Jessica Badgeley ’15, who graduated from Colorado College magna cum laude as a geology major and math minor, is the lead author of a study published in the Journal of Glaciology that solves a 100-year-old mystery surrounding Blood Falls, a red waterfall in Antarctica.

During the fall semester of her junior year at CC, Badgeley worked with University of Alaska Fairbanks glaciologist Erin Pettit and her team, seeking to understand why the waterfall sporadically would release iron-rich salty water, or brine. The brine exits the end of Taylor Glacier in East Antarctica, turning red from air contact as it descends 60 to 80 feet to the shore of a frozen lake below.

Pettit said she enlisted Badgeley to lead the study while she was still an undergraduate student to help with the overall mission of understanding the hydrological “plumbing” of cold-based glaciers. “Jessica’s work is a perfect example of the high level of work undergraduate students can do when you give them a challenge and set the expectations high,” says Pettit.

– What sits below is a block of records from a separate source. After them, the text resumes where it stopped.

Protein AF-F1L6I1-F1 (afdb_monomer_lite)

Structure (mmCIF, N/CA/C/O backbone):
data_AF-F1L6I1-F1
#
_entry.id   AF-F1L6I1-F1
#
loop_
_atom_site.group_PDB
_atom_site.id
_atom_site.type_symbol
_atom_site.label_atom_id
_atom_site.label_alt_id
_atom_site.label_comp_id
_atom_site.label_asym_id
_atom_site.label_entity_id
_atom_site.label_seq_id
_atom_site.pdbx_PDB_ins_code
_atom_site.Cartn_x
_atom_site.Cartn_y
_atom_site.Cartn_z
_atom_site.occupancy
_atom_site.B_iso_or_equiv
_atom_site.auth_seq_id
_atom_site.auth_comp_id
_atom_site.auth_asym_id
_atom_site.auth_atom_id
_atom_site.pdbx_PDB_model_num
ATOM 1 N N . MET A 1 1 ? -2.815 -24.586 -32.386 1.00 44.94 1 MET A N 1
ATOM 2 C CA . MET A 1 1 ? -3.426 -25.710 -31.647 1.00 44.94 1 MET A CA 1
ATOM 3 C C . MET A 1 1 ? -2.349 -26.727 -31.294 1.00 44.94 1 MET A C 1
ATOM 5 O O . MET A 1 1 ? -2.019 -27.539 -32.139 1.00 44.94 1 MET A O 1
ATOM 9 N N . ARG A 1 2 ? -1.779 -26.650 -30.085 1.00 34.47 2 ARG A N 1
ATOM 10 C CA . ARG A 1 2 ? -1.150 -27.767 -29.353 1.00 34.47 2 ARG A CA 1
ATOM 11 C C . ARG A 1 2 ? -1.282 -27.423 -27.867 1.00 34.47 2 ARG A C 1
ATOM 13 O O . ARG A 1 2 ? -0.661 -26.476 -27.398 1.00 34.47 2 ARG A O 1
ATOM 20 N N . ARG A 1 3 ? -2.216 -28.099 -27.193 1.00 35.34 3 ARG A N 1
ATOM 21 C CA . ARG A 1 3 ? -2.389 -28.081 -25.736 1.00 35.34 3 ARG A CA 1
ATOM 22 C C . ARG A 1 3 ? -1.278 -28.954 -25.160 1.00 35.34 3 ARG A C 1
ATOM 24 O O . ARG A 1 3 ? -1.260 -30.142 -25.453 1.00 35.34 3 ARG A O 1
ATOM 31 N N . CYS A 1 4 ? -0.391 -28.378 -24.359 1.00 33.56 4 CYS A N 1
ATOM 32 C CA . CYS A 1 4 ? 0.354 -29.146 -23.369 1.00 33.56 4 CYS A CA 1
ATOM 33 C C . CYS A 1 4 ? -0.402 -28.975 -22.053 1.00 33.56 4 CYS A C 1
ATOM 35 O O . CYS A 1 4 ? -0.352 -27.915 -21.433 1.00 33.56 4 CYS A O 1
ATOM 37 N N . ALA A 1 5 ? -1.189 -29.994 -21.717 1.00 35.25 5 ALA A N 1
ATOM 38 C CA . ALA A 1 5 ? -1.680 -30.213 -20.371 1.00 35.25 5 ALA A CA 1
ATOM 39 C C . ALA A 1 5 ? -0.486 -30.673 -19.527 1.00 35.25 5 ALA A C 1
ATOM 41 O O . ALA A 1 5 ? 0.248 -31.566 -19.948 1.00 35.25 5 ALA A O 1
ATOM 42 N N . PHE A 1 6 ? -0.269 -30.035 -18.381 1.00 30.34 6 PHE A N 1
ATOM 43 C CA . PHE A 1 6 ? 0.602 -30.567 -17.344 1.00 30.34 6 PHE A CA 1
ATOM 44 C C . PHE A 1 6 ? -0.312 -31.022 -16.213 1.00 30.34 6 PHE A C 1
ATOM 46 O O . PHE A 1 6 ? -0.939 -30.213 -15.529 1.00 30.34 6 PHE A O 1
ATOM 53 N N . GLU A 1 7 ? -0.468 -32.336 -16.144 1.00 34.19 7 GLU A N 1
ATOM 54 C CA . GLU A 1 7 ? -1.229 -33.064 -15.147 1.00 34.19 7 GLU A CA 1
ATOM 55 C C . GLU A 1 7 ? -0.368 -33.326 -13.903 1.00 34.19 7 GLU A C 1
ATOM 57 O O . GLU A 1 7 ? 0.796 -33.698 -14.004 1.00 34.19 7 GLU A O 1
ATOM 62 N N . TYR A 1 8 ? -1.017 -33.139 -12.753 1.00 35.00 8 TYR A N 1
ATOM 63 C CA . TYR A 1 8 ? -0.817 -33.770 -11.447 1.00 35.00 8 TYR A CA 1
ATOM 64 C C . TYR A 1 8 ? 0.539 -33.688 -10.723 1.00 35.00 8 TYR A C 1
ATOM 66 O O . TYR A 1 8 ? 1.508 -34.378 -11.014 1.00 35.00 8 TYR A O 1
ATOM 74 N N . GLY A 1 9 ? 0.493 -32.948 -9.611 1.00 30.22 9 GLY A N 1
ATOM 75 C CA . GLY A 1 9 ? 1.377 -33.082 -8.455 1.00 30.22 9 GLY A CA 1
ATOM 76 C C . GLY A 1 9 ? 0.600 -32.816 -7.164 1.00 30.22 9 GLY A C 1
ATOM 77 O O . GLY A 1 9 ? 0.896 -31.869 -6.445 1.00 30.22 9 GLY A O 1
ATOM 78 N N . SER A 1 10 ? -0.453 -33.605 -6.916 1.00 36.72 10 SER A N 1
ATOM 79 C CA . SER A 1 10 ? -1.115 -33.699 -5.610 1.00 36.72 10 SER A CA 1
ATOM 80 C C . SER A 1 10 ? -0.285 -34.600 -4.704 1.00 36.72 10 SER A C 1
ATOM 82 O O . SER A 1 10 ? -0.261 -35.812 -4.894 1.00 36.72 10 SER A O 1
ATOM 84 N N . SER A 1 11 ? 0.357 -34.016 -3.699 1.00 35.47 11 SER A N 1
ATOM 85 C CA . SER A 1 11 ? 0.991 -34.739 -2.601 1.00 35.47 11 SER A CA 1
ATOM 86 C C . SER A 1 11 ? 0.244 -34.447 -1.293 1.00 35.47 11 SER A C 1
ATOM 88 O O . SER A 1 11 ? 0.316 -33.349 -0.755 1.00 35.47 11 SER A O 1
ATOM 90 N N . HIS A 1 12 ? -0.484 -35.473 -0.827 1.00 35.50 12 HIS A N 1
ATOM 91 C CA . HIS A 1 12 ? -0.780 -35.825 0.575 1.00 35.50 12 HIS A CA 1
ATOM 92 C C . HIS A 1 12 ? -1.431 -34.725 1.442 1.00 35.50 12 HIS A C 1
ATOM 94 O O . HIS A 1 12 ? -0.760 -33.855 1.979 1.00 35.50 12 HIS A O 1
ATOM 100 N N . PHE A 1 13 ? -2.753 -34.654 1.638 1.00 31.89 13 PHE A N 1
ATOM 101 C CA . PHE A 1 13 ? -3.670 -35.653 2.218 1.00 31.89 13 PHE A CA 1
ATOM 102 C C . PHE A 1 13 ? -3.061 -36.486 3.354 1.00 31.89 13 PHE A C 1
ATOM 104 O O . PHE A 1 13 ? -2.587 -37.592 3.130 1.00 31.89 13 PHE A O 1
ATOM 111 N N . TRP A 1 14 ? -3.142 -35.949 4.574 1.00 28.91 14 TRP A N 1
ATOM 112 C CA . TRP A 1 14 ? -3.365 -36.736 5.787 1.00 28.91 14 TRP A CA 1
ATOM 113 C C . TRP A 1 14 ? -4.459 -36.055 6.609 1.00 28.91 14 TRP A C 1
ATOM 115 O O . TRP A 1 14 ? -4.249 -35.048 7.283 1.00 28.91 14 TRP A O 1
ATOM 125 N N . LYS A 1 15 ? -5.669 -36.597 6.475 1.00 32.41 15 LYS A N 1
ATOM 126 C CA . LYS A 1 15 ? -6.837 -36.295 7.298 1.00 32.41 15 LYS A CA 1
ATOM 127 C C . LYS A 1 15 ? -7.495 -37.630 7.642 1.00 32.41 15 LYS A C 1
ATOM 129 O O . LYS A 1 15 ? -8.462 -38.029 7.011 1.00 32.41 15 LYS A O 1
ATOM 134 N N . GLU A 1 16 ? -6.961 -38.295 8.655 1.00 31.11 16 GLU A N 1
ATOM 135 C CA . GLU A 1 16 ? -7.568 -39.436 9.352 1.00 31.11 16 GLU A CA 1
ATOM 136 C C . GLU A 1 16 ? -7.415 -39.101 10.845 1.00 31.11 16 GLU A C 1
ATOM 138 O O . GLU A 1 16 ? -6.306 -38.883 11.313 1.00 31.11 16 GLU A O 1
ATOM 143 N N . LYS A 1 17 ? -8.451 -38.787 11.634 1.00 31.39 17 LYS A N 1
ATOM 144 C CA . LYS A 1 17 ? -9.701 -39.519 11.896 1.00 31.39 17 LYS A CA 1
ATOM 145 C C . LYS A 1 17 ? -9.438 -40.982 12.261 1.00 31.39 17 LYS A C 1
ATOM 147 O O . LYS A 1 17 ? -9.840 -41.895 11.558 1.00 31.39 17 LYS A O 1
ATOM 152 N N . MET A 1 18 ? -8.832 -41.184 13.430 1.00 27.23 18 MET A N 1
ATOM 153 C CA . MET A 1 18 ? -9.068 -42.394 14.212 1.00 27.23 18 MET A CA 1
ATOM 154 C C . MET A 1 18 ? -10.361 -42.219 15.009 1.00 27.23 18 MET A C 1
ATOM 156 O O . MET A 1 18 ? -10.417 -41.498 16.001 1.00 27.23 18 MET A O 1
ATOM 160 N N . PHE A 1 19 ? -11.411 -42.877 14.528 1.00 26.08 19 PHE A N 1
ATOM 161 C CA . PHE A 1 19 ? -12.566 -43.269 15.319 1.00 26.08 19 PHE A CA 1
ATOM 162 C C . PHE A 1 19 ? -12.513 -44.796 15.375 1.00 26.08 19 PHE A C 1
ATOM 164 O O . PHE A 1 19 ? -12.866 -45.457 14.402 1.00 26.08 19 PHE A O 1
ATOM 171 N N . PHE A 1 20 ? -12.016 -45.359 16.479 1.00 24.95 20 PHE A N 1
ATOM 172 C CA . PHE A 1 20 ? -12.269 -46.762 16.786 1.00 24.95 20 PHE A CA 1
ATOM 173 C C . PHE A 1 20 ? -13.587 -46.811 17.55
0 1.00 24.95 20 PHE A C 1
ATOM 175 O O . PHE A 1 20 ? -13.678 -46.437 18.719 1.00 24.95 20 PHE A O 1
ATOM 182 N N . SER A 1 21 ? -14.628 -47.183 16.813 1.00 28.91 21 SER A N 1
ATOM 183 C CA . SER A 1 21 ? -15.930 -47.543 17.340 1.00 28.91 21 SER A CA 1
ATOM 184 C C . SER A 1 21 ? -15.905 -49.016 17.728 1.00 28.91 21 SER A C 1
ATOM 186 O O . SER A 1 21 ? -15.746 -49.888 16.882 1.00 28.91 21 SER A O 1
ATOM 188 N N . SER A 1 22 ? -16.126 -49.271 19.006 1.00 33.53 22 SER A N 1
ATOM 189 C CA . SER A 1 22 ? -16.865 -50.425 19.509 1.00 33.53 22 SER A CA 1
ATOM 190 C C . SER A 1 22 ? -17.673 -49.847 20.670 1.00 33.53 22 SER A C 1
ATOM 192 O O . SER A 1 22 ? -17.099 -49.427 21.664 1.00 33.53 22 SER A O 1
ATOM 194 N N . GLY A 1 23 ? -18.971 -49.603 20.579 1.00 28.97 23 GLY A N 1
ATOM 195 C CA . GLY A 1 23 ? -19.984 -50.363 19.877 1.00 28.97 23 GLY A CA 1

Badgeley was named a Goldwater Scholar her junior year at CC and currently is a graduate student at the University of Washington in the Department of Earth and Space Sciences.

New evidence links Blood Falls to a large source of salty water that may have been trapped underneath Taylor Glacier for more than a million years. The study, “An englacial hydrologic system of brine within a cold glacier: Blood Falls, McMurdo Dry Valleys, Antarctica,” maps the pathway this salty water takes from underneath the glacier to where it emerges as a red waterfall flowing over the glacier ice. The pathway has been a mystery since Blood Falls was discovered in 1911 by Griffith Taylor.

“The salts in the brine made this discovery possible by amplifying contrast with the fresh glacier ice,” says Badgeley. “Now we can tackle the challenge of understanding the role of liquid water — salty or fresh — in other extremely cold glaciers or permafrost environments.”

One of the study’s exciting findings, says Badgeley, is that liquid water can persist inside extremely cold glaciers, in this case 0°F, without freezing, something that scientists previously thought was nearly impossible.

Taylor Glacier is known as a cold-based glacier, which means the core of the glacier is persistently below freezing everywhere and its bottom remains frozen to the ground. More commonly, glaciers have a significant amount of ice that is at the freezing point (32°F) and very close to melting.

Pettit says that the flow of water in a cold glacier is possible because of how water freezes. “While it sounds counterintuitive, water releases heat as it freezes, and that heat warms the surrounding colder ice,” she says. This source of heat within Taylor Glacier combines with the lower freezing temperature of salty water (brine) to make brine movement in the extremely cold ice possible. “Taylor Glacier is now the coldest known glacier to have persistently flowing water.”

The research team used a technique called radio echo sounding, or radar, to detect and image the pathway of brine within the glacier. The method uses two antennae — one to transmit electrical pulses and one to receive the signals.

“We moved the antennae around the glacier in grid-like patterns so that we could ‘see’ what was underneath us inside the ice, kind of like a bat uses echolocation to ‘see’ things around it,” said coauthor Christina Carr, who is a doctoral student at the University of Alaska Fairbanks.

The salts in the brine made the image possible because they create a large contrast to freshwater glacier ice.

The resulting image clearly shows that there is a pathway of brine feeding Blood Falls. It appears from underneath the glacier and then extends horizontally more than 300 feet to Blood Falls.